### EXERCISE DESCRIPTION
The stretch from the line with "ATOM 37 C CA" through the line with "ATOM 66 C CA" in the records below: write it out exactly, and nothing else.

### Source data
════════════════

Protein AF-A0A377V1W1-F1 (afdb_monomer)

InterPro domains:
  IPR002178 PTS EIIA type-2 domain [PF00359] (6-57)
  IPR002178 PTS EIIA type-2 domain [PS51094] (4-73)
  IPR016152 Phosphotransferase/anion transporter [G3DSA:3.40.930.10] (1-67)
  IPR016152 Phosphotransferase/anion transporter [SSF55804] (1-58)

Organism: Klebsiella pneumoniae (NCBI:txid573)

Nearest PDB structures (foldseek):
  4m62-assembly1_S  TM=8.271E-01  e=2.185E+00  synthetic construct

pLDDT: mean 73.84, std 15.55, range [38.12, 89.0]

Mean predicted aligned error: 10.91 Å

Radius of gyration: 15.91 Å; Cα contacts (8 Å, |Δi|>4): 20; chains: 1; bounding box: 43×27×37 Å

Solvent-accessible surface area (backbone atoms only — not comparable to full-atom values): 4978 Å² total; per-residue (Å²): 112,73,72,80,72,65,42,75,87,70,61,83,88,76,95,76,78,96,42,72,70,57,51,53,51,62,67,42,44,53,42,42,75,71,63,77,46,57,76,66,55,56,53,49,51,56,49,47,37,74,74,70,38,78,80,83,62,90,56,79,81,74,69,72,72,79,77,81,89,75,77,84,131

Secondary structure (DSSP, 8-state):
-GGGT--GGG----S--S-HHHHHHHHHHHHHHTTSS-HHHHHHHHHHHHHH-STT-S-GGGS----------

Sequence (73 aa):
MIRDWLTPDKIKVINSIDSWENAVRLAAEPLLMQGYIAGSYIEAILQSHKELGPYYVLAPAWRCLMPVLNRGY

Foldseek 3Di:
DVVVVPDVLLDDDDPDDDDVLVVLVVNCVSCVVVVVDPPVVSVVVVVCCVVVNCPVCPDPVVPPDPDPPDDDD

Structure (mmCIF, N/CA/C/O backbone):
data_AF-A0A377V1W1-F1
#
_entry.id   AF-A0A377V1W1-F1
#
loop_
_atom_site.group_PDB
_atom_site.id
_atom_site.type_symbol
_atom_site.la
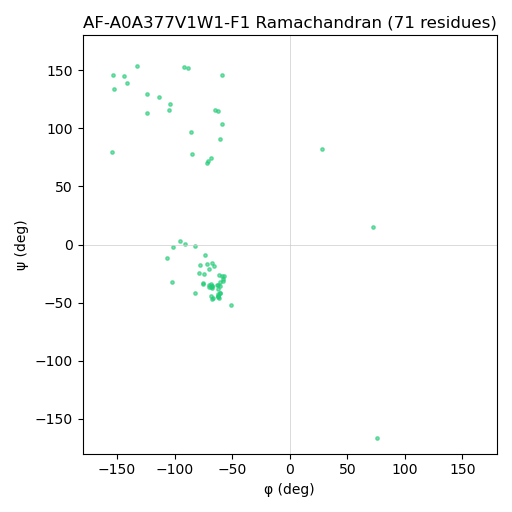bel_atom_id
_atom_site.label_alt_id
_atom_site.label_comp_id
_atom_
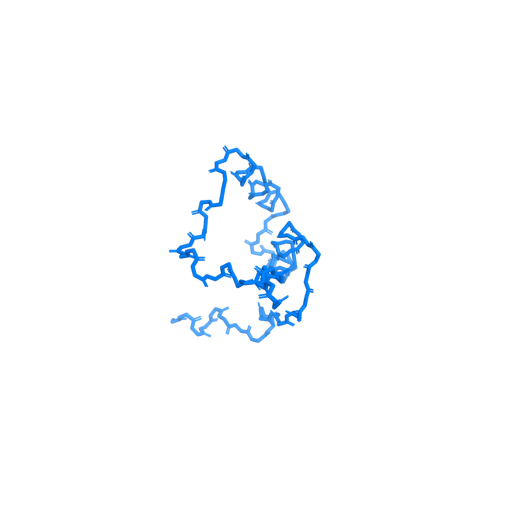site.label_asym_id
_atom_site.label_entity_id
_atom_site.label_seq_id
_atom_site.pdbx_PDB_ins_code
_atom_site.Cartn_x
_atom_site.Cartn_y
_atom_site.Cartn_z
_atom_site.occupancy
_atom_site.B_iso_or_equiv
_atom_site.auth_seq_id
_atom_site.auth_comp_id
_atom_site.auth_asym_id
_atom_site.auth_atom_id
_atom_site.pdbx_PDB_model_num
ATOM 1 N N . MET A 1 1 ? -11.665 -17.834 5.490 1.00 69.56 1 MET A N 1
ATOM 2 C CA . MET A 1 1 ? -10.591 -18.257 4.558 1.00 69.56 1 MET A CA 1
ATOM 3 C C . MET A 1 1 ? -10.166 -17.059 3.715 1.00 69.56 1 MET A C 1
ATOM 5 O O . MET A 1 1 ? -10.965 -16.157 3.530 1.00 69.56 1 MET A O 1
ATOM 9 N N . ILE A 1 2 ? -8.937 -17.000 3.190 1.00 73.00 2 ILE A N 1
ATOM 10 C CA . ILE A 1 2 ? -8.469 -15.820 2.422 1.00 73.00 2 ILE A CA 1
ATOM 11 C C . ILE A 1 2 ? -9.329 -15.512 1.180 1.00 73.00 2 ILE A C 1
ATOM 13 O O . ILE A 1 2 ? -9.478 -14.357 0.791 1.00 73.00 2 ILE A O 1
ATOM 17 N N . ARG A 1 3 ? -9.974 -16.544 0.619 1.00 74.00 3 ARG A N 1
ATOM 18 C CA . ARG A 1 3 ? -10.965 -16.442 -0.463 1.00 74.00 3 ARG A CA 1
ATOM 19 C C . ARG A 1 3 ? -12.155 -15.537 -0.143 1.00 74.00 3 ARG A C 1
ATOM 21 O O . ARG A 1 3 ? -12.730 -14.986 -1.068 1.00 74.00 3 ARG A O 1
ATOM 28 N N . ASP A 1 4 ? -12.505 -15.379 1.129 1.00 78.75 4 ASP A N 1
ATOM 29 C CA . ASP A 1 4 ? -13.636 -14.539 1.539 1.00 78.75 4 ASP A CA 1
ATOM 30 C C . ASP A 1 4 ? -13.262 -13.045 1.517 1.00 78.75 4 ASP A C 1
ATOM 32 O O . ASP A 1 4 ? -14.128 -12.176 1.488 1.00 78.75 4 ASP A O 1
ATOM 36 N N . TRP A 1 5 ? -11.957 -12.745 1.510 1.00 76.44 5 TRP A N 1
ATOM 37 C CA . TRP A 1 5 ? -11.412 -11.388 1.532 1.00 76.44 5 TRP A CA 1
ATOM 38 C C . TRP A 1 5 ? -10.922 -10.927 0.158 1.00 76.44 5 TRP A C 1
ATOM 40 O O . TRP A 1 5 ? -11.040 -9.739 -0.139 1.00 76.44 5 TRP A O 1
ATOM 50 N N . LEU A 1 6 ? -10.412 -11.845 -0.676 1.00 77.50 6 LEU A N 1
ATOM 51 C CA . LEU A 1 6 ? -10.044 -11.593 -2.075 1.00 77.50 6 LEU A CA 1
ATOM 52 C C . LEU A 1 6 ? -11.268 -11.729 -2.985 1.00 77.50 6 LEU A C 1
ATOM 54 O O . LEU A 1 6 ? -11.470 -12.734 -3.667 1.00 77.50 6 LEU A O 1
ATOM 58 N N . THR A 1 7 ? -12.097 -10.697 -2.984 1.00 80.31 7 THR A N 1
ATOM 59 C CA . THR A 1 7 ? -13.224 -10.589 -3.904 1.00 80.31 7 THR A CA 1
ATOM 60 C C . THR A 1 7 ? -12.785 -9.913 -5.214 1.00 80.31 7 THR A C 1
ATOM 62 O O . THR A 1 7 ? -11.828 -9.133 -5.206 1.00 80.31 7 THR A O 1
ATOM 65 N N . PRO A 1 8 ? -13.430 -10.203 -6.362 1.00 77.62 8 PRO A N 1
ATOM 66 C CA . PRO A 1 8 ? -13.016 -9.667 -7.665 1.00 77.62 8 PRO A CA 1
ATOM 67 C C . PRO A 1 8 ? -12.986 -8.134 -7.723 1.00 77.62 8 PRO A C 1
ATOM 69 O O . PRO A 1 8 ? -12.165 -7.565 -8.431 1.00 77.62 8 PRO A O 1
ATOM 72 N N . ASP A 1 9 ? -13.832 -7.463 -6.939 1.00 76.38 9 ASP A N 1
ATOM 73 C CA . ASP A 1 9 ? -13.877 -6.003 -6.792 1.00 76.38 9 ASP A CA 1
ATOM 74 C C . ASP A 1 9 ? -12.617 -5.401 -6.145 1.0
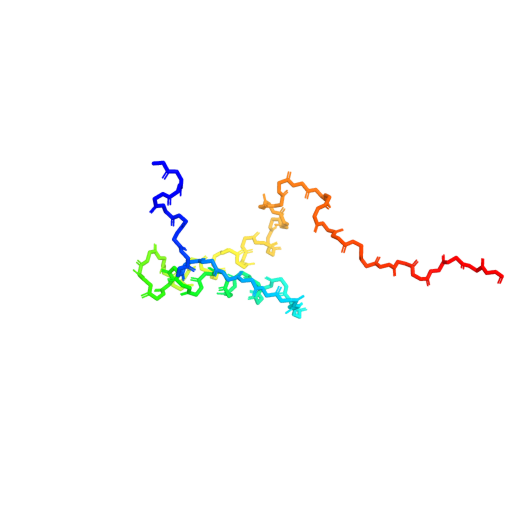0 76.38 9 ASP A C 1
ATOM 76 O O . ASP A 1 9 ? -12.349 -4.211 -6.310 1.00 76.38 9 ASP A O 1
ATOM 80 N N . LYS A 1 10 ? -11.815 -6.216 -5.451 1.00 76.94 10 LYS A N 1
ATOM 81 C CA . LYS A 1 10 ? -10.558 -5.805 -4.805 1.00 76.94 10 LYS A CA 1
ATOM 82 C C . LYS A 1 10 ? -9.319 -6.205 -5.603 1.00 76.94 10 LYS A C 1
ATOM 84 O O . LYS A 1 10 ? -8.204 -5.899 -5.187 1.00 76.94 10 LYS A O 1
ATOM 89 N N . ILE A 1 11 ? -9.489 -6.896 -6.731 1.00 81.25 11 ILE A N 1
ATOM 90 C CA . ILE A 1 11 ? -8.385 -7.364 -7.571 1.00 81.25 11 ILE A CA 1
ATOM 91 C C . ILE A 1 11 ? -8.301 -6.474 -8.807 1.00 81.25 11 ILE A C 1
ATOM 93 O O . ILE A 1 11 ? -9.194 -6.468 -9.651 1.00 81.25 11 ILE A O 1
ATOM 97 N N . LYS A 1 12 ? -7.191 -5.746 -8.940 1.00 78.31 12 LYS A N 1
ATOM 98 C CA . LYS A 1 12 ? -6.861 -4.983 -10.148 1.00 78.31 12 LYS A CA 1
ATOM 99 C C . LYS A 1 12 ? -5.634 -5.589 -10.815 1.00 78.31 12 LYS A C 1
ATOM 101 O O . LYS A 1 12 ? -4.599 -5.760 -10.177 1.00 78.31 12 LYS A O 1
ATOM 106 N N . VAL A 1 13 ? -5.755 -5.894 -12.105 1.00 80.75 13 VAL A N 1
ATOM 107 C CA . VAL A 1 13 ? -4.636 -6.311 -12.957 1.00 80.75 13 VAL A CA 1
ATOM 108 C C . VAL A 1 13 ? -4.269 -5.122 -13.833 1.00 80.75 13 VAL A C 1
ATOM 110 O O . VAL A 1 13 ? -5.117 -4.606 -14.557 1.00 80.75 13 VAL A O 1
ATOM 113 N N . ILE A 1 14 ? -3.023 -4.664 -13.733 1.00 81.44 14 ILE A N 1
ATOM 114 C CA . ILE A 1 14 ? -2.518 -3.493 -14.453 1.00 81.44 14 ILE A CA 1
ATOM 115 C C . ILE A 1 14 ? -1.296 -3.931 -15.257 1.00 81.44 14 ILE A C 1
ATOM 117 O O . ILE A 1 14 ? -0.395 -4.566 -14.713 1.00 81.44 14 ILE A O 1
ATOM 121 N N . ASN A 1 15 ? -1.270 -3.605 -16.549 1.00 77.31 15 ASN A N 1
ATOM 122 C CA . ASN A 1 15 ? -0.224 -4.068 -17.466 1.00 77.31 15 ASN A CA 1
ATOM 123 C C . ASN A 1 15 ? 1.111 -3.334 -17.280 1.00 77.31 15 ASN A C 1
ATOM 125 O O . ASN A 1 15 ? 2.168 -3.925 -17.480 1.00 77.31 15 ASN A O 1
ATOM 129 N N . SER A 1 16 ? 1.071 -2.052 -16.924 1.00 82.19 16 SER A N 1
ATOM 130 C CA . SER A 1 16 ? 2.258 -1.213 -16.755 1.00 82.19 16 SER A CA 1
ATOM 131 C C . SER A 1 16 ? 1.979 -0.088 -15.774 1.00 82.19 16 SER A C 1
ATOM 133 O O . SER A 1 16 ? 0.870 0.445 -15.738 1.00 82.19 16 SER A O 1
ATOM 135 N N . ILE A 1 17 ? 2.992 0.292 -15.002 1.00 82.31 17 ILE A N 1
ATOM 136 C CA . ILE A 1 17 ? 2.899 1.395 -14.054 1.00 82.31 17 ILE A CA 1
ATOM 137 C C . ILE A 1 17 ? 4.206 2.175 -14.050 1.00 82.31 17 ILE A C 1
ATOM 139 O O . ILE A 1 17 ? 5.282 1.581 -14.110 1.00 82.31 17 ILE A O 1
ATOM 143 N N . ASP A 1 18 ? 4.104 3.497 -13.989 1.00 82.06 18 ASP A N 1
ATOM 144 C CA . ASP A 1 18 ? 5.264 4.382 -14.139 1.00 82.06 18 ASP A CA 1
ATOM 145 C C . ASP A 1 18 ? 6.147 4.407 -12.886 1.00 82.06 18 ASP A C 1
ATOM 147 O O . ASP A 1 18 ? 7.369 4.507 -12.974 1.00 82.06 18 ASP A O 1
ATOM 151 N N . SER A 1 19 ? 5.525 4.275 -11.711 1.00 83.75 19 SER A N 1
ATOM 152 C CA . SER A 1 19 ? 6.190 4.387 -10.413 1.00 83.75 19 SER A CA 1
ATOM 153 C C . SER A 1 19 ? 5.608 3.408 -9.402 1.00 83.75 19 SER A C 1
ATOM 155 O O . SER A 1 19 ? 4.396 3.187 -9.350 1.00 83.75 19 SER A O 1
ATOM 157 N N . TRP A 1 20 ? 6.463 2.883 -8.525 1.00 81.94 20 TRP A N 1
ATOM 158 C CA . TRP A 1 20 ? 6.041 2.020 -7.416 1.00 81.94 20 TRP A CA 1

════════════════

### TASK OUTPUT
ATOM 37 C CA . TRP A 1 5 ? -11.412 -11.388 1.532 1.00 76.44 5 TRP A CA 1
ATOM 38 C C . TRP A 1 5 ? -10.922 -10.927 0.158 1.00 76.44 5 TRP A C 1
ATOM 40 O O . TRP A 1 5 ? -11.040 -9.739 -0.139 1.00 76.44 5 TRP A O 1
ATOM 50 N N . LEU A 1 6 ? -10.412 -11.845 -0.676 1.00 77.50 6 LEU A N 1
ATOM 51 C CA . LEU A 1 6 ? -10.044 -11.593 -2.075 1.00 77.50 6 LEU A CA 1
ATOM 52 C C . LEU A 1 6 ? -11.268 -11.729 -2.985 1.00 77.50 6 LEU A C 1
ATOM 54 O O . LEU A 1 6 ? -11.470 -12.734 -3.667 1.00 77.50 6 LEU A O 1
ATOM 58 N N . THR A 1 7 ? -12.097 -10.697 -2.984 1.00 80.31 7 THR A N 1
ATOM 59 C CA . THR A 1 7 ? -13.224 -10.589 -3.904 1.00 80.31 7 THR A CA 1
ATOM 60 C C . THR A 1 7 ? -12.785 -9.913 -5.214 1.00 80.31 7 THR A C 1
ATOM 62 O O . THR A 1 7 ? -11.828 -9.133 -5.206 1.00 80.31 7 THR A O 1
ATOM 65 N N . PRO A 1 8 ? -13.430 -10.203 -6.362 1.00 77.62 8 PRO A N 1
ATOM 66 C CA . PRO A 1 8 ? -13.016 -9.667 -7.665 1.00 77.62 8 PRO A CA 1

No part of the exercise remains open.